☀️ Olbers’ Paradox, arXiv & Oppenheimer
03 April 2022
Welcome back to the Week That Was series highlighting things from the interwebs which are interesting, noteworthy and/or probably worth your time.
Articles📝, Tweet(s)📱, Videos🎥, Charts 📈 all fair game with or without attendant commentary.
👨🏾💻 Metaverse & Money
The Citi GPS team recently put out a massive 180-page report called 📚"METAVERSE AND MONEY: Decrypting the Future"
There’s alot to unpack as you can imagine - but here are a couple of callouts:
- They view the Metaverse as a $8-$13 trillion opportunity by 2030.
- This is a broad expansion of the Internet user experience, not just an VR and AR play. There are also a nuimber of key use-cases (before the emergent ones in the future).
- This engenders a build-out of a vast new infrastructure, including so-called web3.0 underpinnings (as well as a focus on latency reduction)

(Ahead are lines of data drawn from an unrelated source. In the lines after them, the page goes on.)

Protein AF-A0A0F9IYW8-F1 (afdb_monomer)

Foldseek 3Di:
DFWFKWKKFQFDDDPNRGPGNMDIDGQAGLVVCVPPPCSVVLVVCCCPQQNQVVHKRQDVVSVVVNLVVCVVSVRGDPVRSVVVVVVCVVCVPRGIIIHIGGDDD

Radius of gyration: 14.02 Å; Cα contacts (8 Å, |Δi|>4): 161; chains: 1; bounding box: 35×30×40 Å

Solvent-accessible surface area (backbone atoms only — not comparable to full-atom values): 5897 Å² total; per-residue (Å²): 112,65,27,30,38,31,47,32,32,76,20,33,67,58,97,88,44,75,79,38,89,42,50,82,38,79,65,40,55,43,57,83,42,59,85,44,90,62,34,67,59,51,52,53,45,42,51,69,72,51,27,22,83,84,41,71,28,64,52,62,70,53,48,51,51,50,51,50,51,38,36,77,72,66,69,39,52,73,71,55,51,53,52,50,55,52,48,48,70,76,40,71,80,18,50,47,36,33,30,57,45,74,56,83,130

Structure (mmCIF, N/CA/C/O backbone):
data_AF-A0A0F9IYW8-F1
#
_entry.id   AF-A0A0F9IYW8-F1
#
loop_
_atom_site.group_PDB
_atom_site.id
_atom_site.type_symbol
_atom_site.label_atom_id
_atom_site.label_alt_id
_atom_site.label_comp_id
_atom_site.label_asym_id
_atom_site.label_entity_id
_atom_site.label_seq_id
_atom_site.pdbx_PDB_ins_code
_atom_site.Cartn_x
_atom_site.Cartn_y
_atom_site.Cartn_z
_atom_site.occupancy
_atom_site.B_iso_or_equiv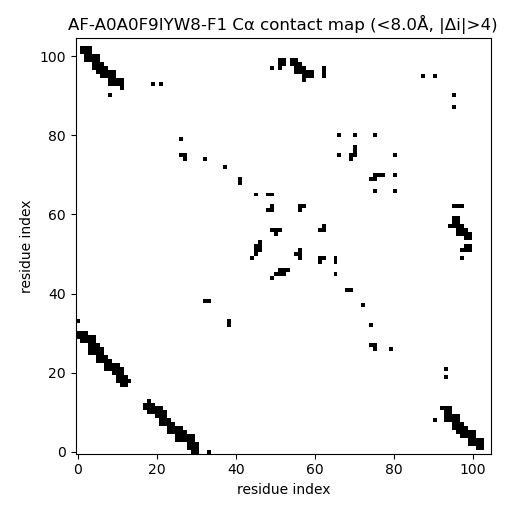
_atom_site.auth_seq_id
_atom_site.auth_comp_id
_atom_site.auth_asym_id
_atom_site.auth_atom_id
_atom_site.pdbx_PDB_model_num
ATOM 1 N N . MET A 1 1 ? -7.659 -11.360 11.070 1.00 71.12 1 MET A N 1
ATOM 2 C CA . MET A 1 1 ? -6.787 -12.084 10.090 1.00 71.12 1 MET A CA 1
ATOM 3 C C . MET A 1 1 ? -5.330 -11.787 10.415 1.00 71.12 1 MET A C 1
ATOM 5 O O . MET A 1 1 ? -5.017 -10.630 10.657 1.00 71.12 1 MET A O 1
ATOM 9 N N . LYS A 1 2 ? -4.439 -12.791 10.400 1.00 85.06 2 LYS A N 1
ATOM 10 C CA . LYS A 1 2 ? -3.001 -12.580 10.645 1.00 85.06 2 LYS A CA 1
ATOM 11 C C . LYS A 1 2 ? -2.257 -12.377 9.326 1.00 85.06 2 LYS A C 1
ATOM 13 O O . LYS A 1 2 ? -2.070 -13.328 8.571 1.00 85.06 2 LYS A O 1
ATOM 18 N N . GLY A 1 3 ? -1.847 -11.147 9.047 1.00 92.44 3 GLY A N 1
ATOM 19 C CA . GLY A 1 3 ? -1.141 -10.826 7.813 1.00 92.44 3 GLY A CA 1
ATOM 20 C C . GLY A 1 3 ? -0.570 -9.418 7.806 1.00 92.44 3 GLY A C 1
ATOM 21 O O . GLY A 1 3 ? -0.911 -8.585 8.646 1.00 92.44 3 GLY A O 1
ATOM 22 N N . TYR A 1 4 ? 0.300 -9.170 6.840 1.00 96.06 4 TYR A N 1
ATOM 23 C CA . TYR A 1 4 ? 0.902 -7.874 6.583 1.00 96.06 4 TYR A CA 1
ATOM 24 C C . TYR A 1 4 ? 0.366 -7.305 5.281 1.00 96.06 4 TYR A C 1
ATOM 26 O O . TYR A 1 4 ? 0.329 -8.005 4.273 1.00 96.06 4 TYR A O 1
ATOM 34 N N . THR A 1 5 ? 0.011 -6.023 5.282 1.00 96.94 5 THR A N 1
ATOM 35 C CA . THR A 1 5 ? -0.105 -5.283 4.024 1.00 96.94 5 THR A CA 1
ATOM 36 C C . THR A 1 5 ? 1.286 -4.821 3.621 1.00 96.94 5 THR A C 1
ATOM 38 O O . THR A 1 5 ? 1.978 -4.152 4.397 1.00 96.94 5 THR A O 1
ATOM 41 N N . ILE A 1 6 ? 1.694 -5.189 2.412 1.00 97.56 6 ILE A N 1
ATOM 42 C CA . ILE A 1 6 ? 2.996 -4.866 1.843 1.00 97.56 6 ILE A CA 1
ATOM 43 C C . ILE A 1 6 ? 2.804 -3.905 0.678 1.00 97.56 6 ILE A C 1
ATOM 45 O O . ILE A 1 6 ? 2.005 -4.162 -0.220 1.00 97.56 6 ILE A O 1
ATOM 49 N N . LEU A 1 7 ? 3.575 -2.819 0.686 1.00 98.06 7 LEU A N 1
ATOM 50 C CA . LEU A 1 7 ? 3.774 -1.953 -0.469 1.00 98.06 7 LEU A CA 1
ATOM 51 C C . LEU A 1 7 ? 5.154 -2.226 -1.066 1.00 98.06 7 LEU A C 1
ATOM 53 O O . LEU A 1 7 ? 6.169 -2.170 -0.366 1.00 98.06 7 LEU A O 1
ATOM 57 N N . GLY A 1 8 ? 5.198 -2.489 -2.365 1.00 97.31 8 GLY A N 1
ATOM 58 C CA . GLY A 1 8 ? 6.431 -2.850 -3.042 1.00 97.31 8 GLY A CA 1
ATOM 59 C C . GLY A 1 8 ? 6.498 -2.442 -4.504 1.00 97.31 8 GLY A C 1
ATOM 60 O O . GLY A 1 8 ? 5.666 -1.680 -5.003 1.00 97.31 8 GLY A O 1
ATOM 61 N N . CYS A 1 9 ? 7.525 -2.952 -5.178 1.00 96.94 9 CYS A N 1
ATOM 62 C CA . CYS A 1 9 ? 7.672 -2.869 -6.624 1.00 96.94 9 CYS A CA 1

- Decentralised (DeFi) and Centralised (CeFi) digital moneys will also co-exist in this ecosystem.
🎨 No Words
Words are not needed, Vika Krokhina, digital, 2022
📝 Ten Mistakes
Tara Hunt’s presentation from E-nnovation 2011 outlining ten mistakes she’s made in product and company building.
📹🏗️ Barcelona’s Weirdness
From Hoog’s Youtube channel:
This is a video on the Cerdà Plan, which is the reason why there are so many octagons in the city of Barcelona.
It’s a fascinating story about urban planning and human centric design, which was informed by studies on air circulation, adequate height requirements for sunlight, urban vs rural living, elaborate sanitation plans, and street design.
☀️ Olbers’ Paradox
Wiki:
In astrophysics and physical cosmology, Olbers’ paradox, named after the German astronomer Heinrich Wilhelm Olbers (1758–1840), also known as the “dark night sky paradox”, is the argument that the darkness of the night sky conflicts with the assumption of an infinite and eternal static universe. In the hypothetical case that the universe is static, homogeneous at a large scale, and populated by an infinite number of stars, any line of sight from Earth must end at the surface of a star and hence the night sky should be completely illuminated and very bright. This contradicts the observed darkness and non-uniformity of the night.
The darkness of the night sky is one of the pieces of evidence for a dynamic universe, such as the Big Bang model. That model explains the observed non-uniformity of brightness by invoking spacetime’s expansion, which lengthens the light originating from the Big Bang to microwave levels via a process known as redshift; this microwave radiation background has wavelengths much longer than those of visible light, and so appears dark to the naked eye.[citation needed] Other explanations for the paradox have been offered, but none have wide acceptance in cosmology.
🚗🦾 Giga Berlin
A drone fly-through inside Tesla’s newly-opened Giga Berlin-Brandenburg factory stamping machines, giving us an up-close view of the process.
🖥️🌐 Banal Internet
Interview on the LARB about how “the internet has lost its way and taken society with it.”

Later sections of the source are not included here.